Perhaps more than any other band, you can learn a great deal about The Stooges without ever taking a really close listen to their music.
For instance, when Raw Power, the band's final album before a lengthy split, was remastered and reissued in 1997, chaotic lead singer Iggy Pop personally remastered the album to be as unlistenable as possible. Volume levels were at a violent, threatening level - a potent reminder of the band's sonic death wish and Pop's iconic, self-destructive attitude. The album was restored to its original, David Bowie-created mix in a deluxe Legacy Edition earlier this year - but the simplest explanation of the essence of the group came in one quick moment on the bonus live set in Georgia, where an audience member can clearly be heard saying of the snarling, uncontrollable singer, "I don't think he likes us."
If you needed more proof that The Stooges can only be truly understood when the music takes a back seat, look no further than Rhino Handmade's new Have Some Fun: Live at Ungano's. It's the latest in a flurry of catalogue activity for the band (named to The Rock and Roll Hall of Fame this year); all three of the band's original albums were reissued in some way to commemorate the occasion (the Elektra-owned The Stooges was given its second expanded reissue through Rhino Handmade, its successor Fun House had the classic Handmade seven-disc sessions box put back into print and Raw Power - the group's only release on Columbia - was given the Legacy and deluxe box set treatment). Again, all of those sets were fleetingly about the essence of the music itself - 197o: The Complete Fun House Sessions is a monolithic tribute to how improbable it was to capture the unfettered energy of The Stooges by audio alone - and Live at Ungano's is no exception.

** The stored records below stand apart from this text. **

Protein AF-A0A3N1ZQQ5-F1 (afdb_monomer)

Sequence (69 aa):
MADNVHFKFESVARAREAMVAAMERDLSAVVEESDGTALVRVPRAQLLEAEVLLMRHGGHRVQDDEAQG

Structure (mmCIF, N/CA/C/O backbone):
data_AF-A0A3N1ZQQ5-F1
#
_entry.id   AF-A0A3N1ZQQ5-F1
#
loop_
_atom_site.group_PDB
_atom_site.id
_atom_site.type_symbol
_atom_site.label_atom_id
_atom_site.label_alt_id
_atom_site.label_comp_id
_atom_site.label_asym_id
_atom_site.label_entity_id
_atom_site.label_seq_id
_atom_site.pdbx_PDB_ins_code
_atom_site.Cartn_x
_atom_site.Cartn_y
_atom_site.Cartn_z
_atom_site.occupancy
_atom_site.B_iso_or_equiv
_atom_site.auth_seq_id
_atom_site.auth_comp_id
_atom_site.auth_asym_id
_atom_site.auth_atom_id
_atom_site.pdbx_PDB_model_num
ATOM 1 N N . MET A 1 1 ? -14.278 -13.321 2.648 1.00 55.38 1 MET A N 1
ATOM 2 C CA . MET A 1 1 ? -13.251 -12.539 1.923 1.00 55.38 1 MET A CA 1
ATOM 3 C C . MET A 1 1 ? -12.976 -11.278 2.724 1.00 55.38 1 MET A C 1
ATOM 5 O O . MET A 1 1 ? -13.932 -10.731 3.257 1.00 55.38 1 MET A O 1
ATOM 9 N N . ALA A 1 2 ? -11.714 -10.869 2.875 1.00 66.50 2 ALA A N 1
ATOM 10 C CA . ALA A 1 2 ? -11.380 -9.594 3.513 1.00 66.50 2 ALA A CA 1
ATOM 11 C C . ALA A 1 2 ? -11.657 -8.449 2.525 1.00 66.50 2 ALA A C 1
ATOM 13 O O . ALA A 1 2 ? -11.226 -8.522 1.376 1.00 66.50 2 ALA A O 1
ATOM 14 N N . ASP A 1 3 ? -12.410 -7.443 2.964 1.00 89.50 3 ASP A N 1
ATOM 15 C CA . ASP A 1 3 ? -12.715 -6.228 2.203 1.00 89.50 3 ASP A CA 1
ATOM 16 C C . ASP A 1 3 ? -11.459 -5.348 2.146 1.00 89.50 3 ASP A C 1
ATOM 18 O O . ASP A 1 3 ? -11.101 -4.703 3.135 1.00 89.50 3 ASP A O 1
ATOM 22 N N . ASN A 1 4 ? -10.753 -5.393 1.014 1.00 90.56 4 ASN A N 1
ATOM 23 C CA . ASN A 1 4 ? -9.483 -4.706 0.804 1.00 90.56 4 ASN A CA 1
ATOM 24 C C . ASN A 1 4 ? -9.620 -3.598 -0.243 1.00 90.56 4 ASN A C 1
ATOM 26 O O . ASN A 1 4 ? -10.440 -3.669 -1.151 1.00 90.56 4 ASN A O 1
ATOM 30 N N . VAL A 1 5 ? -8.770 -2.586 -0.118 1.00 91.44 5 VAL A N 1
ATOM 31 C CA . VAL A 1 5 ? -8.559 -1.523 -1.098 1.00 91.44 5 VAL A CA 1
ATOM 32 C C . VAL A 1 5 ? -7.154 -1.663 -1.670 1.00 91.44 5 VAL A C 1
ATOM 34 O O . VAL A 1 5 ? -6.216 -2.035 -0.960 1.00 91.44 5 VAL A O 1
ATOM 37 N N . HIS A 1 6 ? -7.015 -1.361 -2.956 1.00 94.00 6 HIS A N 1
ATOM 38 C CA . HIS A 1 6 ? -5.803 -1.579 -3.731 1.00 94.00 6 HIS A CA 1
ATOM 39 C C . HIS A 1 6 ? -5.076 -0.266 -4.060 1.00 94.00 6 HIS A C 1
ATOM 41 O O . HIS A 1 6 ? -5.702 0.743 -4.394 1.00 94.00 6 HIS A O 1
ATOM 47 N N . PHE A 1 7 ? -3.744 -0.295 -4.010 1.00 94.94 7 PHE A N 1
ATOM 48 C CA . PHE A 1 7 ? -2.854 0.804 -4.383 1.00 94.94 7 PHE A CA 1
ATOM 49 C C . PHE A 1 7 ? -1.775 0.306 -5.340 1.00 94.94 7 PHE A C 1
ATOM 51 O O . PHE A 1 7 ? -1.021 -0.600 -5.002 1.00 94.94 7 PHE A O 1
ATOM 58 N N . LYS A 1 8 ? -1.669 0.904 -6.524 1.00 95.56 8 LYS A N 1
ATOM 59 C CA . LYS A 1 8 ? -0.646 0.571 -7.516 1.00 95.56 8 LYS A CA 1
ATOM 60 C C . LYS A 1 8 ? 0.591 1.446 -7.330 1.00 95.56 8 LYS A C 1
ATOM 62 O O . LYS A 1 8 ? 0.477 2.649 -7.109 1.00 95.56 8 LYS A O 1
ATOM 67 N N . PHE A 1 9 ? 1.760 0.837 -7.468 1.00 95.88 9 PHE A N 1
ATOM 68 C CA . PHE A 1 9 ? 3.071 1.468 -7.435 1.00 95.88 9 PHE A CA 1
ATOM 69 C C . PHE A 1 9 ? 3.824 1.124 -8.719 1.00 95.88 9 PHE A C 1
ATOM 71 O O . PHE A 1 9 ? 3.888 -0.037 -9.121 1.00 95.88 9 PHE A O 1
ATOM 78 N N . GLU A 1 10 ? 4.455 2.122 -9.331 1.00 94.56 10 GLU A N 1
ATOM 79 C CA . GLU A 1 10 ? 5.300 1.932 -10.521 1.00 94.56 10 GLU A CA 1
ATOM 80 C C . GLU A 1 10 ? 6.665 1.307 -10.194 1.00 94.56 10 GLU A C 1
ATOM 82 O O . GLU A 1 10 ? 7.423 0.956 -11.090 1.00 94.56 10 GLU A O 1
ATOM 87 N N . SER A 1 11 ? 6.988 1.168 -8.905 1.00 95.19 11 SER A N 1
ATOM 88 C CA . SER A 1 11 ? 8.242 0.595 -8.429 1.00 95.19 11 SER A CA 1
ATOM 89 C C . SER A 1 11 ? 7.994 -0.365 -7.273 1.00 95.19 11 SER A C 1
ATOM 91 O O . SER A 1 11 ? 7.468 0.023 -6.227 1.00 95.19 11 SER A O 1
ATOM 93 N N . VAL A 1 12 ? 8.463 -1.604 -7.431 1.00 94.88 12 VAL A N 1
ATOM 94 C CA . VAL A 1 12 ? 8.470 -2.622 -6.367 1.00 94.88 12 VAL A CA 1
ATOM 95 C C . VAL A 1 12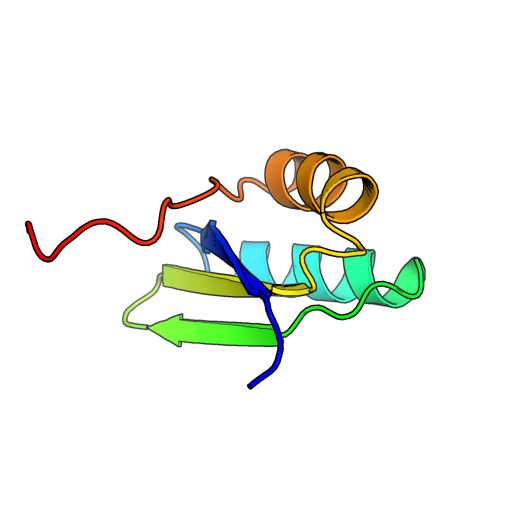 ? 9.204 -2.130 -5.115 1.00 94.88 12 VAL A C 1
ATOM 97 O O . VAL A 1 12 ? 8.742 -2.355 -3.998 1.00 94.88 12 VAL A O 1
ATOM 100 N N . ALA A 1 13 ? 10.323 -1.418 -5.283 1.00 95.00 13 ALA A N 1
ATOM 101 C CA . ALA A 1 13 ? 11.087 -0.881 -4.159 1.00 95.00 13 ALA A CA 1
ATOM 102 C C . ALA A 1 13 ? 10.250 0.111 -3.339 1.00 95.00 13 ALA A C 1
ATOM 104 O O . ALA A 1 13 ? 10.174 -0.010 -2.118 1.00 95.00 13 ALA A O 1
ATOM 105 N N . ARG A 1 14 ? 9.536 1.024 -4.013 1.00 95.69 14 ARG A N 1
ATOM 106 C CA . ARG A 1 14 ? 8.635 1.981 -3.353 1.00 95.69 14 ARG A CA 1
ATOM 107 C C . ARG A 1 14 ? 7.466 1.302 -2.649 1.00 95.69 14 ARG A C 1
ATOM 109 O O . ARG A 1 14 ? 7.138 1.684 -1.531 1.00 95.69 14 ARG A O 1
ATOM 116 N N . ALA A 1 15 ? 6.872 0.275 -3.255 1.00 96.31 15 ALA A N 1
ATOM 117 C CA . ALA A 1 15 ? 5.806 -0.494 -2.613 1.00 96.31 15 ALA A CA 1
ATOM 118 C C . ALA A 1 15 ? 6.288 -1.217 -1.346 1.00 96.31 15 ALA A C 1
ATOM 120 O O . ALA A 1 15 ? 5.581 -1.238 -0.341 1.00 96.31 15 ALA A O 1
ATOM 121 N N . ARG A 1 16 ? 7.507 -1.773 -1.369 1.00 95.69 16 ARG A N 1
ATOM 122 C CA . ARG A 1 16 ? 8.125 -2.411 -0.197 1.00 95.69 16 ARG A CA 1
ATOM 123 C C . ARG A 1 16 ? 8.430 -1.406 0.910 1.00 95.69 16 ARG A C 1
ATOM 125 O O . ARG A 1 16 ? 8.100 -1.679 2.059 1.00 95.69 16 ARG A O 1
ATOM 132 N N . GLU A 1 17 ? 8.999 -0.248 0.577 1.00 96.25 17 GLU A N 1
ATOM 133 C CA . GLU A 1 17 ? 9.201 0.851 1.537 1.00 96.25 17 GLU A CA 1
ATOM 134 C C . GLU A 1 17 ? 7.871 1.259 2.188 1.00 96.25 17 GLU A C 1
ATOM 136 O O . GLU A 1 17 ? 7.774 1.346 3.412 1.00 96.25 17 GLU A O 1
ATOM 141 N 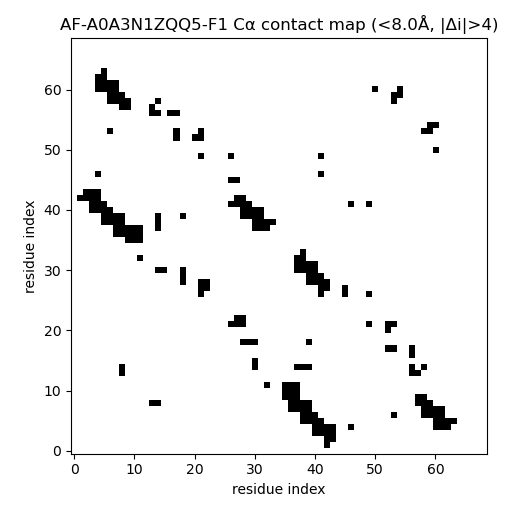N . ALA A 1 18 ? 6.822 1.420 1.378 1.00 96.00 18 ALA A N 1
ATOM 142 C CA . ALA A 1 18 ? 5.491 1.775 1.851 1.00 96.00 18 ALA A CA 1
ATOM 143 C C . ALA A 1 18 ? 4.881 0.699 2.769 1.00 96.00 18 ALA A C 1
ATOM 145 O O . ALA A 1 18 ? 4.250 1.035 3.769 1.00 96.00 18 ALA A O 1
ATOM 146 N N . MET A 1 19 ? 5.087 -0.587 2.459 1.00 95.38 19 MET A N 1
ATOM 147 C CA . MET A 1 19 ? 4.647 -1.707 3.297 1.00 95.38 19 MET A CA 1
ATOM 148 C C . MET A 1 19 ? 5.348 -1.703 4.654 1.00 95.38 19 MET A C 1
ATOM 150 O O . MET A 1 19 ? 4.681 -1.850 5.673 1.00 95.38 19 MET A O 1
ATOM 154 N N . VAL A 1 20 ? 6.670 -1.510 4.685 1.00 95.81 20 VAL A N 1
ATOM 155 C CA . VAL A 1 20 ? 7.425 -1.438 5.946 1.00 95.81 20 VAL A CA 1
ATOM 156 C C . VAL A 1 20 ? 6.907 -0.283 6.800 1.00 95.81 20 VAL A C 1
ATOM 158 O O . VAL A 1 20 ? 6.560 -0.494 7.958 1.00 95.81 20 VAL A O 1
ATOM 161 N N . ALA A 1 21 ? 6.736 0.902 6.208 1.00 95.19 21 ALA A N 1
ATOM 162 C CA . ALA A 1 21 ? 6.173 2.052 6.909 1.00 95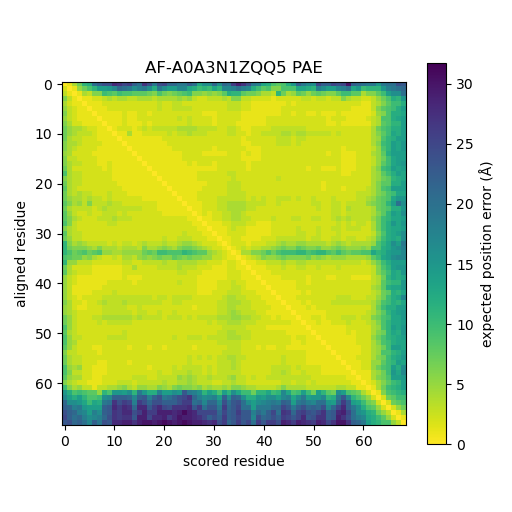.19 21 ALA A CA 1
ATOM 163 C C . ALA A 1 21 ? 4.732 1.802 7.403 1.00 95.19 21 ALA A C 1
ATOM 165 O O . ALA A 1 21 ? 4.317 2.360 8.418 1.00 95.19 21 ALA A O 1
ATOM 166 N N . ALA A 1 22 ? 3.945 0.989 6.688 1.00 94.75 22 ALA A N 1
ATOM 167 C CA . ALA A 1 22 ? 2.592 0.617 7.098 1.00 94.75 22 ALA A CA 1
ATOM 168 C C . ALA A 1 22 ? 2.629 -0.326 8.309 1.00 94.75 22 ALA A C 1
ATOM 170 O O . ALA A 1 22 ? 1.912 -0.103 9.284 1.00 94.75 22 ALA A O 1
ATOM 171 N N . MET A 1 23 ? 3.521 -1.317 8.289 1.00 93.81 23 MET A N 1
ATOM 172 C CA . MET A 1 23 ? 3.722 -2.251 9.399 1.00 93.81 23 MET A CA 1
ATOM 173 C C . MET A 1 23 ? 4.214 -1.553 10.671 1.00 93.81 23 MET A C 1
ATOM 175 O O . MET A 1 23 ? 3.752 -1.889 11.755 1.00 93.81 23 MET A O 1
ATOM 179 N N . GLU A 1 24 ? 5.087 -0.547 10.555 1.00 96.12 24 GLU A N 1
ATOM 180 C CA . GLU A 1 24 ? 5.536 0.282 11.690 1.00 96.12 24 GLU A CA 1
ATOM 181 C C . GLU A 1 24 ? 4.395 1.058 12.371 1.00 96.12 24 GLU A C 1
ATOM 183 O O . GLU A 1 24 ? 4.552 1.544 13.490 1.00 96.12 24 GLU A O 1
ATOM 188 N N . ARG A 1 25 ? 3.244 1.182 11.701 1.00 94.62 25 ARG A N 1
ATOM 189 C CA . ARG A 1 25 ? 2.034 1.843 12.203 1.00 94.62 25 ARG A CA 1
ATOM 190 C C . ARG A 1 25 ? 0.909 0.860 12.529 1.00 94.62 25 ARG A C 1
ATOM 192 O O . ARG A 1 25 ? -0.243 1.277 12.596 1.00 94.62 25 ARG A O 1
ATOM 199 N N . ASP A 1 26 ? 1.230 -0.425 12.678 1.00 94.94 26 ASP A N 1
ATOM 200 C CA . ASP A 1 26 ? 0.269 -1.510 12.914 1.00 94.94 26 ASP A CA 1
ATOM 201 C C . ASP A 1 26 ? -0.814 -1.637 11.816 1.00 94.94 26 ASP A C 1
ATOM 203 O O . ASP A 1 26 ? -1.912 -2.159 12.040 1.00 94.94 26 ASP A O 1
ATOM 207 N N . LEU A 1 27 ? -0.508 -1.184 10.593 1.00 94.00 27 LEU A N 1
ATOM 208 C CA . LEU A 1 27 ? -1.391 -1.324 9.438 1.00 94.00 27 LEU A CA 1
ATOM 209 C C . LEU A 1 27 ? -1.121 -2.648 8.718 1.00 94.00 27 LEU A C 1
ATOM 211 O O . LEU A 1 27 ? 0.018 -3.029 8.441 1.00 94.00 27 LEU A O 1
ATOM 215 N N . SER A 1 28 ? -2.196 -3.343 8.364 1.00 93.44 28 SER A N 1
ATOM 216 C CA . SER A 1 28 ? -2.150 -4.545 7.546 1.00 93.44 28 SER A CA 1
ATOM 217 C C . SER A 1 28 ? -2.009 -4.139 6.082 1.00 93.44 28 SER A C 1
ATOM 219 O O . SER A 1 28 ? -2.926 -3.578 5.485 1.00 93.44 28 SER A O 1
ATOM 221 N N . ALA A 1 29 ? -0.843 -4.417 5.506 1.00 93.75 2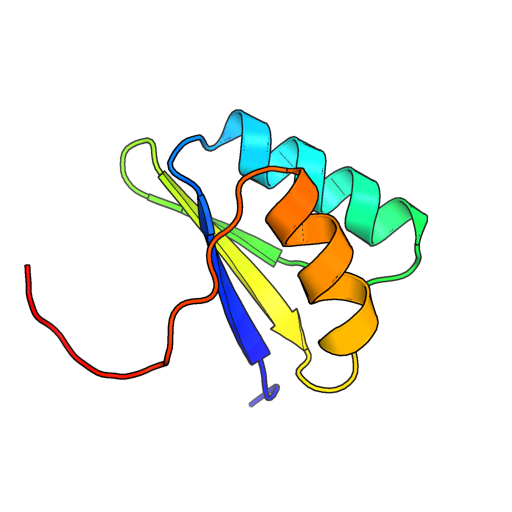9 ALA A N 1
ATOM 222 C CA . ALA A 1 29 ? -0.550 -4.181 4.102 1.00 93.75 29 ALA A CA 1
ATOM 223 C C . ALA A 1 29 ? 0.097 -5.426 3.491 1.00 93.75 29 ALA A C 1
ATOM 225 O O . ALA A 1 29 ? 1.031 -5.991 4.058 1.00 93.75 29 ALA A O 1
ATOM 226 N N . VAL A 1 30 ? -0.395 -5.854 2.330 1.00 94.25 30 VAL A N 1
ATOM 227 C CA . VAL A 1 30 ? 0.158 -6.981 1.566 1.00 94.25 30 VAL A CA 1
ATOM 228 C C . VAL A 1 30 ? 0.611 -6.472 0.209 1.00 94.25 30 VAL A C 1
ATOM 230 O O . VAL A 1 30 ? -0.173 -5.833 -0.487 1.00 94.25 30 VAL A O 1
ATOM 233 N N . VAL A 1 31 ? 1.852 -6.769 -0.175 1.00 94.44 31 VAL A N 1
ATOM 234 C CA . VAL A 1 31 ? 2.401 -6.403 -1.487 1.00 94.44 31 VAL A CA 1
ATOM 235 C C . VAL A 1 31 ? 2.323 -7.593 -2.435 1.00 94.44 31 VAL A C 1
ATOM 237 O O . VAL A 1 31 ? 2.730 -8.699 -2.087 1.00 94.44 31 VAL A O 1
ATOM 240 N N . GLU A 1 32 ? 1.832 -7.347 -3.641 1.00 94.50 32 GLU A N 1
ATOM 241 C CA . GLU A 1 32 ? 1.875 -8.259 -4.778 1.00 94.50 32 GLU A CA 1
ATOM 242 C C . GLU A 1 32 ? 2.704 -7.617 -5.887 1.00 94.50 32 GLU A C 1
ATOM 244 O O . GLU A 1 32 ? 2.444 -6.490 -6.299 1.00 94.50 32 GLU A O 1
ATOM 249 N N . GLU A 1 33 ? 3.733 -8.311 -6.353 1.00 94.12 33 GLU A N 1
ATOM 250 C CA . GLU A 1 33 ? 4.660 -7.800 -7.363 1.00 94.12 33 GLU A CA 1
ATOM 251 C C . GLU A 1 33 ? 4.284 -8.354 -8.735 1.00 94.12 33 GL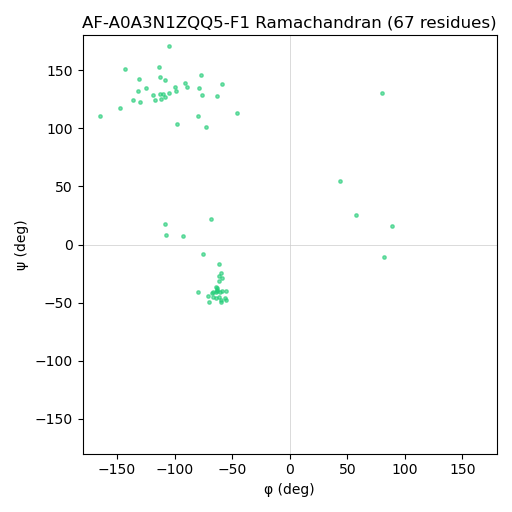U A C 1
ATOM 253 O O . GLU A 1 33 ? 4.019 -9.548 -8.867 1.00 94.12 33 GLU A O 1
ATOM 258 N N . SER A 1 34 ? 4.277 -7.496 -9.755 1.00 85.38 34 SER A N 1
ATOM 259 C CA . SER A 1 34 ? 3.983 -7.885 -11.136 1.00 85.38 34 SER A CA 1
ATOM 260 C C . SER A 1 34 ? 4.776 -7.019 -12.109 1.00 85.38 34 SER A C 1
ATOM 262 O O . SER A 1 34 ? 4.579 -5.804 -12.163 1.00 85.38 34 SER A O 1
ATOM 264 N N . ASP A 1 35 ? 5.665 -7.647 -12.881 1.00 84.62 35 ASP A N 1
ATOM 265 C CA . ASP A 1 35 ? 6.394 -7.055 -14.014 1.00 84.62 35 ASP A CA 1
ATOM 266 C C . ASP A 1 35 ? 6.951 -5.640 -13.760 1.00 84.62 35 ASP A C 1
ATOM 268 O O . ASP A 1 35 ? 6.676 -4.687 -14.484 1.00 84.62 35 ASP A O 1
ATOM 272 N N . GLY A 1 36 ? 7.733 -5.482 -12.685 1.00 86.62 36 GLY A N 1
ATOM 273 C CA . GLY A 1 36 ? 8.386 -4.212 -12.325 1.00 86.62 36 GLY A CA 1
ATOM 274 C C . GLY A 1 36 ? 7.493 -3.212 -11.581 1.00 86.62 36 GLY A C 1
ATOM 275 O O . GLY A 1 36 ? 8.005 -2.266 -10.982 1.00 86.62 36 GLY A O 1
ATOM 276 N N . THR A 1 37 ? 6.188 -3.470 -11.528 1.00 92.69 37 THR A N 1
ATOM 277 C CA . THR A 1 37 ? 5.212 -2.736 -10.717 1.00 92.69 37 THR A CA 1
ATOM 278 C C . THR A 1 37 ? 4.792 -3.549 -9.493 1.00 92.69 37 THR A C 1
ATOM 280 O O . THR A 1 37 ? 5.142 -4.723 -9.345 1.00 92.69 37 THR A O 1
ATOM 283 N N . ALA A 1 38 ? 4.050 -2.924 -8.585 1.00 95.06 38 ALA A N 1
ATOM 284 C CA . ALA A 1 38 ? 3.505 -3.603 -7.420 1.00 95.06 38 ALA A CA 1
ATOM 285 C C . ALA A 1 38 ? 2.109 -3.092 -7.064 1.00 95.06 38 ALA A C 1
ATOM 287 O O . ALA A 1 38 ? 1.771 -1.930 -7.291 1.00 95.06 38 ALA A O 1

The spoken-word revelation comes early in the set, with a group of inexplicably recorded Ungano's patrons talking about the band they're going to see while heading to the venue. They compare The Stooges to MC5 (another Michigan-based proto-punk outfit) and Mick Jagger, and one proclaims Fun House as "4500 times better" than its predecessor. What follows is a taut set, nearly 40 minutes' worth, of classic Stooges: raucous, noisy and unintelligible. And it's those qualities - as with every Stooges set - that will make or break your enjoyment or need for this set.
You see, Have Some Fun is not some pristine tape locked away in a temperature-controlled vault for future generations to fall in love with. It's a reel-to-reel-sourced recording, and there's nothing technically astute about it. The sound is occasionally distorted, as Ron Asheton might launch into an angry set of chords, Iggy starts screaming bloody murder or Scott Mackay squawks out a line or two on the saxophone. Other times the sound just warbles as though the tape was about to rotate off the machine, or as if the machine was about to rotate out of the venue. In other words? It sounds like crap, compared to what one expects a live album to sound like.
But maybe that's the point. Once again, Rhino has helped music fans realize that the appeal and impact of The Stooges had almost nothing to do with music and almost everything to do with sound. While these tracks are riffy, powerful statements in a world that hadn't learned to quantify such music as punk rock, they're noisy, obnoxious and mad as hell - just like the punkiest of punk outfits before them. Have Some Fun: Live at Ungano's captures that essence perfectly, even if it doesn't offer much more than scraps on the audio side of things; you've heard most of these songs before with greater clarity, not counting the malformed jam "Have Some Fun/My Dream is Dead." (Two reproduced 3 x 5 photographs from the show, featuring Iggy Pop bleating and writhing in the middle of the sparse, young crowd, are nice bits of swag, and the essay adds the color to the picture of The Stooges that we wish we could draw from other sources, namely any vintage filmed performances of the band. The set may also feature the best front cover of any Stooges work, with Iggy sullenly flipping off the crowd with both hands.)
If you're looking for some sort of sonic revelation from The Stooges with Have Some Fun, keep looking. But if you want another reminder of how bizarrely influential these Michigan men were without even knowing it, this package will be right up your alley, no peanut butter and broken glass necessary.